Any ideas, or suggestions...

Thanks
Gary


----------



## Stewart Vernon (Jan 7, 2005)

Is this the Search feature or using the DishPass timer search feature to establish timers?

I have experienced different results as the Search feature searches channels I don't even subscribe to, while DishPass only searches subscribed channels.

I haven't tried lately to search using either... but I'll have to try and see if mine looks at the locals.

Are you saying it is ignoring all locals (satellite and OTA) or just satellite locals?


----------



## Ron Barry (Dec 10, 2002)

I have not noticed this behavior.. I assume the guide is showing the information you are searching for right? Might be reboot time to see if it clears up the issue.


----------



## ChuckA (Feb 7, 2006)

I could maybe be corrupted data in the Guide.

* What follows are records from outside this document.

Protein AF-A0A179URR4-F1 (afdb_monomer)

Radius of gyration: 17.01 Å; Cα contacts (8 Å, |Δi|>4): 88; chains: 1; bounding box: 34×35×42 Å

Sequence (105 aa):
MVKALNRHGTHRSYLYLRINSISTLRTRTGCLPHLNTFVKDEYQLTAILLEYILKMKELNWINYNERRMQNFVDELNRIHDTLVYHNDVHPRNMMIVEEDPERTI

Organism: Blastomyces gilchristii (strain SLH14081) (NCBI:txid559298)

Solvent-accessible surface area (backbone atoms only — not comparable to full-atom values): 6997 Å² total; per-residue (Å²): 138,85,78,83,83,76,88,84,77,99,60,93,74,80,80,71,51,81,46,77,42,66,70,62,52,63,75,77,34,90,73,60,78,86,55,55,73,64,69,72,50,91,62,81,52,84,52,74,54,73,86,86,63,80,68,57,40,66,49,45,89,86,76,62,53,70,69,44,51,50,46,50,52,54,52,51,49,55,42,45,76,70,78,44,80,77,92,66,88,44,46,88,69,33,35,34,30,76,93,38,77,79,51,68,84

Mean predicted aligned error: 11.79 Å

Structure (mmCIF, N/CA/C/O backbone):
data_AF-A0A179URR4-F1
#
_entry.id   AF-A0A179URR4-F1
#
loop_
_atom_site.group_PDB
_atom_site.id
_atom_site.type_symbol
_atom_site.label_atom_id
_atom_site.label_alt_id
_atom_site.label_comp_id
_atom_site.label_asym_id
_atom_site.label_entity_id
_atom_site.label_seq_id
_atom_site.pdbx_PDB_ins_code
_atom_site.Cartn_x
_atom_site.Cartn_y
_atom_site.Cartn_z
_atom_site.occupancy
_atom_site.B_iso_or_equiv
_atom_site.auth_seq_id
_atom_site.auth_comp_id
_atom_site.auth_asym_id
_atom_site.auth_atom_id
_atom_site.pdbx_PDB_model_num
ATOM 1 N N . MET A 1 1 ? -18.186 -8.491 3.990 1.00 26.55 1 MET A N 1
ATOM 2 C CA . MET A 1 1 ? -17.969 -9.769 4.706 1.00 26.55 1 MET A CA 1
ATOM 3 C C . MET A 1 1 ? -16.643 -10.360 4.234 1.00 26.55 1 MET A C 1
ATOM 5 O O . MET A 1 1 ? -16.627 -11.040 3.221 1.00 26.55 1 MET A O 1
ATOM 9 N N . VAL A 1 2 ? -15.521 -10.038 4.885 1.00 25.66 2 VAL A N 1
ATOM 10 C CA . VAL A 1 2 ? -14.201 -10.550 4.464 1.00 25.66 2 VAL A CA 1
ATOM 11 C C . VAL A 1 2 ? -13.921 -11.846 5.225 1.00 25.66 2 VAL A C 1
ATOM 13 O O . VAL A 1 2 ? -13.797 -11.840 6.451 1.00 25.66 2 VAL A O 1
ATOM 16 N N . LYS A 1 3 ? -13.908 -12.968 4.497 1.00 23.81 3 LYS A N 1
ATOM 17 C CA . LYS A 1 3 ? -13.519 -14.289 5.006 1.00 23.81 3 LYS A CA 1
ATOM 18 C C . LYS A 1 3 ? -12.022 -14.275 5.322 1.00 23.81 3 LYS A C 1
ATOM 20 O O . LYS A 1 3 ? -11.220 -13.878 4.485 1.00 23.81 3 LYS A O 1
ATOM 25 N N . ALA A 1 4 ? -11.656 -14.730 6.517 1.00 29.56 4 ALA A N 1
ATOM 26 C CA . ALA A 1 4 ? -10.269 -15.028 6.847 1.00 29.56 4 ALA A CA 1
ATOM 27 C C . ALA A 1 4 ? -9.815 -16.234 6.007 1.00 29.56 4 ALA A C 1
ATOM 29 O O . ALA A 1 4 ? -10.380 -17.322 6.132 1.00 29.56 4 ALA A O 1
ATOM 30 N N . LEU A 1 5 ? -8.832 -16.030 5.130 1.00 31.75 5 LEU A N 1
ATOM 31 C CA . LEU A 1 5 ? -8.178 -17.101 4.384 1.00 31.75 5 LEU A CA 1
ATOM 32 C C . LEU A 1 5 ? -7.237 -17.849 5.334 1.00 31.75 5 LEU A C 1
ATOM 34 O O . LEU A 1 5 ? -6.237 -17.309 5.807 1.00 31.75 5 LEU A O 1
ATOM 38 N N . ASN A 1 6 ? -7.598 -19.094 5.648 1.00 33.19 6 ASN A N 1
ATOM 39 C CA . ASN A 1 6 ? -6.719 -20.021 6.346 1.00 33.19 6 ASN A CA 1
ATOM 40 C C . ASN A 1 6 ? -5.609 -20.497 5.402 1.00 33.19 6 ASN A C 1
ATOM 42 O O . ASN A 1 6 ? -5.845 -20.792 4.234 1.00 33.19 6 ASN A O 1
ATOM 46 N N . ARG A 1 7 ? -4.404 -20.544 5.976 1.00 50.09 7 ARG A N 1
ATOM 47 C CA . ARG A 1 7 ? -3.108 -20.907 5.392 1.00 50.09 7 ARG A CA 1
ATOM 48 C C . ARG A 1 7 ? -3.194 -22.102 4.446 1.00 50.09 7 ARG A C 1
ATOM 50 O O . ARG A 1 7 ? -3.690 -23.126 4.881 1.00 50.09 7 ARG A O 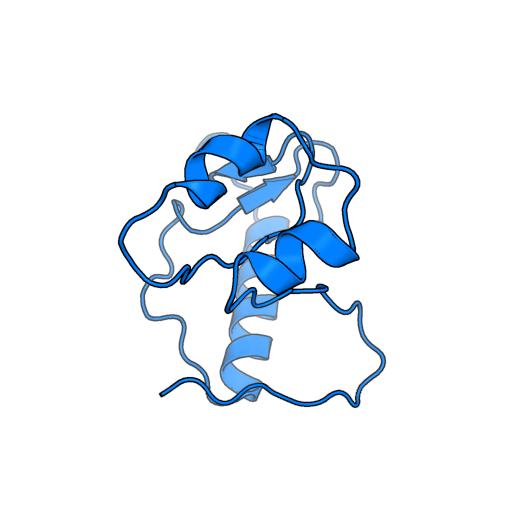1
ATOM 57 N N . HIS A 1 8 ? -2.587 -21.988 3.265 1.00 33.25 8 HIS A N 1
ATOM 58 C CA . HIS A 1 8 ? -1.692 -22.975 2.640 1.00 33.25 8 HIS A CA 1
ATOM 59 C C . HIS A 1 8 ? -1.058 -22.318 1.402 1.00 33.25 8 HIS A C 1
ATOM 61 O O . HIS A 1 8 ? -1.780 -21.855 0.527 1.00 33.25 8 HIS A O 1
ATOM 67 N N . GLY A 1 9 ? 0.275 -22.253 1.331 1.00 27.95 9 GLY A N 1
ATOM 68 C CA . GLY A 1 9 ? 0.982 -21.744 0.150 1.00 27.95 9 GLY A CA 1
ATOM 69 C C . GLY A 1 9 ? 2.272 -21.010 0.495 1.00 27.95 9 GLY A C 1
ATOM 70 O O . GLY A 1 9 ? 2.265 -19.962 1.131 1.00 27.95 9 GLY A O 1
ATOM 71 N N . THR A 1 10 ? 3.388 -21.597 0.092 1.00 39.62 10 THR A N 1
ATOM 72 C CA . THR A 1 10 ? 4.767 -21.192 0.359 1.00 39.62 10 THR A CA 1
ATOM 73 C C . THR A 1 10 ? 5.161 -19.949 -0.447 1.00 39.62 10 THR A C 1
ATOM 75 O O . THR A 1 10 ? 5.939 -20.050 -1.376 1.00 39.62 10 THR A O 1
ATOM 78 N N . HIS A 1 11 ? 4.660 -18.764 -0.106 1.00 39.25 11 HIS A N 1
ATOM 79 C CA . HIS A 1 11 ? 5.220 -17.485 -0.564 1.00 39.25 11 HIS A CA 1
ATOM 80 C C . HIS A 1 11 ? 5.056 -16.451 0.557 1.00 39.25 11 HIS A C 1
ATOM 82 O O . HIS A 1 11 ? 4.044 -16.473 1.258 1.00 39.25 11 HIS A O 1
ATOM 88 N N . ARG A 1 12 ? 6.108 -15.640 0.788 1.00 40.31 12 ARG A N 1
ATOM 89 C CA . ARG A 1 12 ? 6.276 -14.660 1.888 1.00 40.31 12 ARG A CA 1
ATOM 90 C C . ARG A 1 12 ? 4.941 -14.205 2.485 1.00 40.31 12 ARG A C 1
ATOM 92 O O . ARG A 1 12 ? 4.237 -13.368 1.934 1.00 40.31 12 ARG A O 1
ATOM 99 N N . SER A 1 13 ? 4.599 -14.802 3.618 1.00 34.41 13 SER A N 1
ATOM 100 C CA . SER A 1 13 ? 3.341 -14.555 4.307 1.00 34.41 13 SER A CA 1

If you do a check switch it will force a new Guide download.


----------



## garydw (Apr 22, 2002)

Thanks for all the input, this is the status on my issue:

I have performed a switch test, and reloaded the guide - problem still remains

I have performed a hard reset - problem remains.

This is what is taking place:

1. I have a VIP622 and subscribe to the TOP HD package with Memphis, TN locals from Dish.

2. I press the # key on the remote to open the SEARCH function

3. Set the theme to ALL THEMES

4. Select "KEYWORDS"

5. Set for TITLE search ( i do not select exact match)

6. Enter CSI

7. Select DONE

8. Select GET RESULTS

The search will find every instance of CSI on channels like SPIKE, A&E, but will not find the show on my local DISH provided locals.

I can go to the GUIDE and scroll the guide and find all the CSI shows listed in the guide, but search will not find them, or any other show that is on a local channel.

Call to Dish Network Tech Support - No help

Any other suggestions?

Please note: This is not DISH PASS that I am talking about.

Gary


----------



## Tom in TX (Jan 22, 2004)

I tried a search earlier today, for Cold Case, and got no local hits, just A&E, TNT, etc. I thought maybe it wasn't coming on in the next 9 days, but maybe the same problem you're having?

Tom in TX


----------



## Tom in TX (Jan 22, 2004)

I just checked, and it is on CBS next Sunday, but didn't show up in my search!!

Tom in TX


----------



## BobaBird (Mar 31, 2002)

Is this problem new to L365?


----------



## DP1 (Sep 16, 2002)

I've never used that feature but just now I looked for CSI in Theme/Search and it seems to be working normally for me.

I got the usual A&E and Spike listings, but also KCNC here in Denver too. 4 listings for each episode. The HD/SD Locals (63xx/82xx), the map down to 4-00 and the OTA 4-01 feed.


----------



## garydw (Apr 22, 2002)

Tested again, and still same resutls, another call to Tech Support, same result, no help.

Still looking for suggestions.

Gary


----------



## bobukcat (Dec 20, 2005)

garydw said:


> Tested again, and still same resutls, another call to Tech Support, same result, no help.
> 
> Still looking for suggestions.
> 
> Gary


What did the Help Desk say, did they send you to advanced support?


----------



## garydw (Apr 22, 2002)

I have confrimed that the software in my Vip622 is L365.

As for advanced Tech Support at Dish Network, so far in the five calls I have made on this issue, I have talked with a Tech Support person, but I do not think they where advanced tech support, and I have not been offered the opportunity to speak with advacned tech support.

But will try again.

Gary


----------



## mdewitt (Sep 21, 2006)

This is probably a long shot, but is it possible that it is only searching the favorites list that you are in at the time of the search? Try maybe switching to the All Sub list first.


----------



## garydw (Apr 22, 2002)

Guide is always in ALL SUB


----------



## oljim (Aug 6, 2002)

garydw said:


> Guide is always in ALL SUB


Set up a fav list with all your local chs, both OTA and sat then it will do what you want


----------



## voyagerbob (Jul 14, 2002)

Really strange.

Have you tried to go to the show in the guide then pressing the # symbol for search and let the receiver place the title name in the search. Then searching for it? 

Also have you tried searching for a unique name in the descripiton to see if it is a title only problem or if it is a complete problem?

Does this occur when using both remotes/tuners or only one?


----------



## garydw (Apr 22, 2002)

I found the cause, and the resolution. I recently setup some locks to remove channels that I don't watch from the guide.

So I removed channel 7166 (local CBS) from the guide, becaue I always wach the local CBS by using Channel 003-00, and 003-01 for HD.

Sio by removing the local channels in the 7000 range the Vip622 will not search locla channels when performing a search.

So the resolution, do not remove the 7000 from the guide.

thanks to everyone
Gary


----------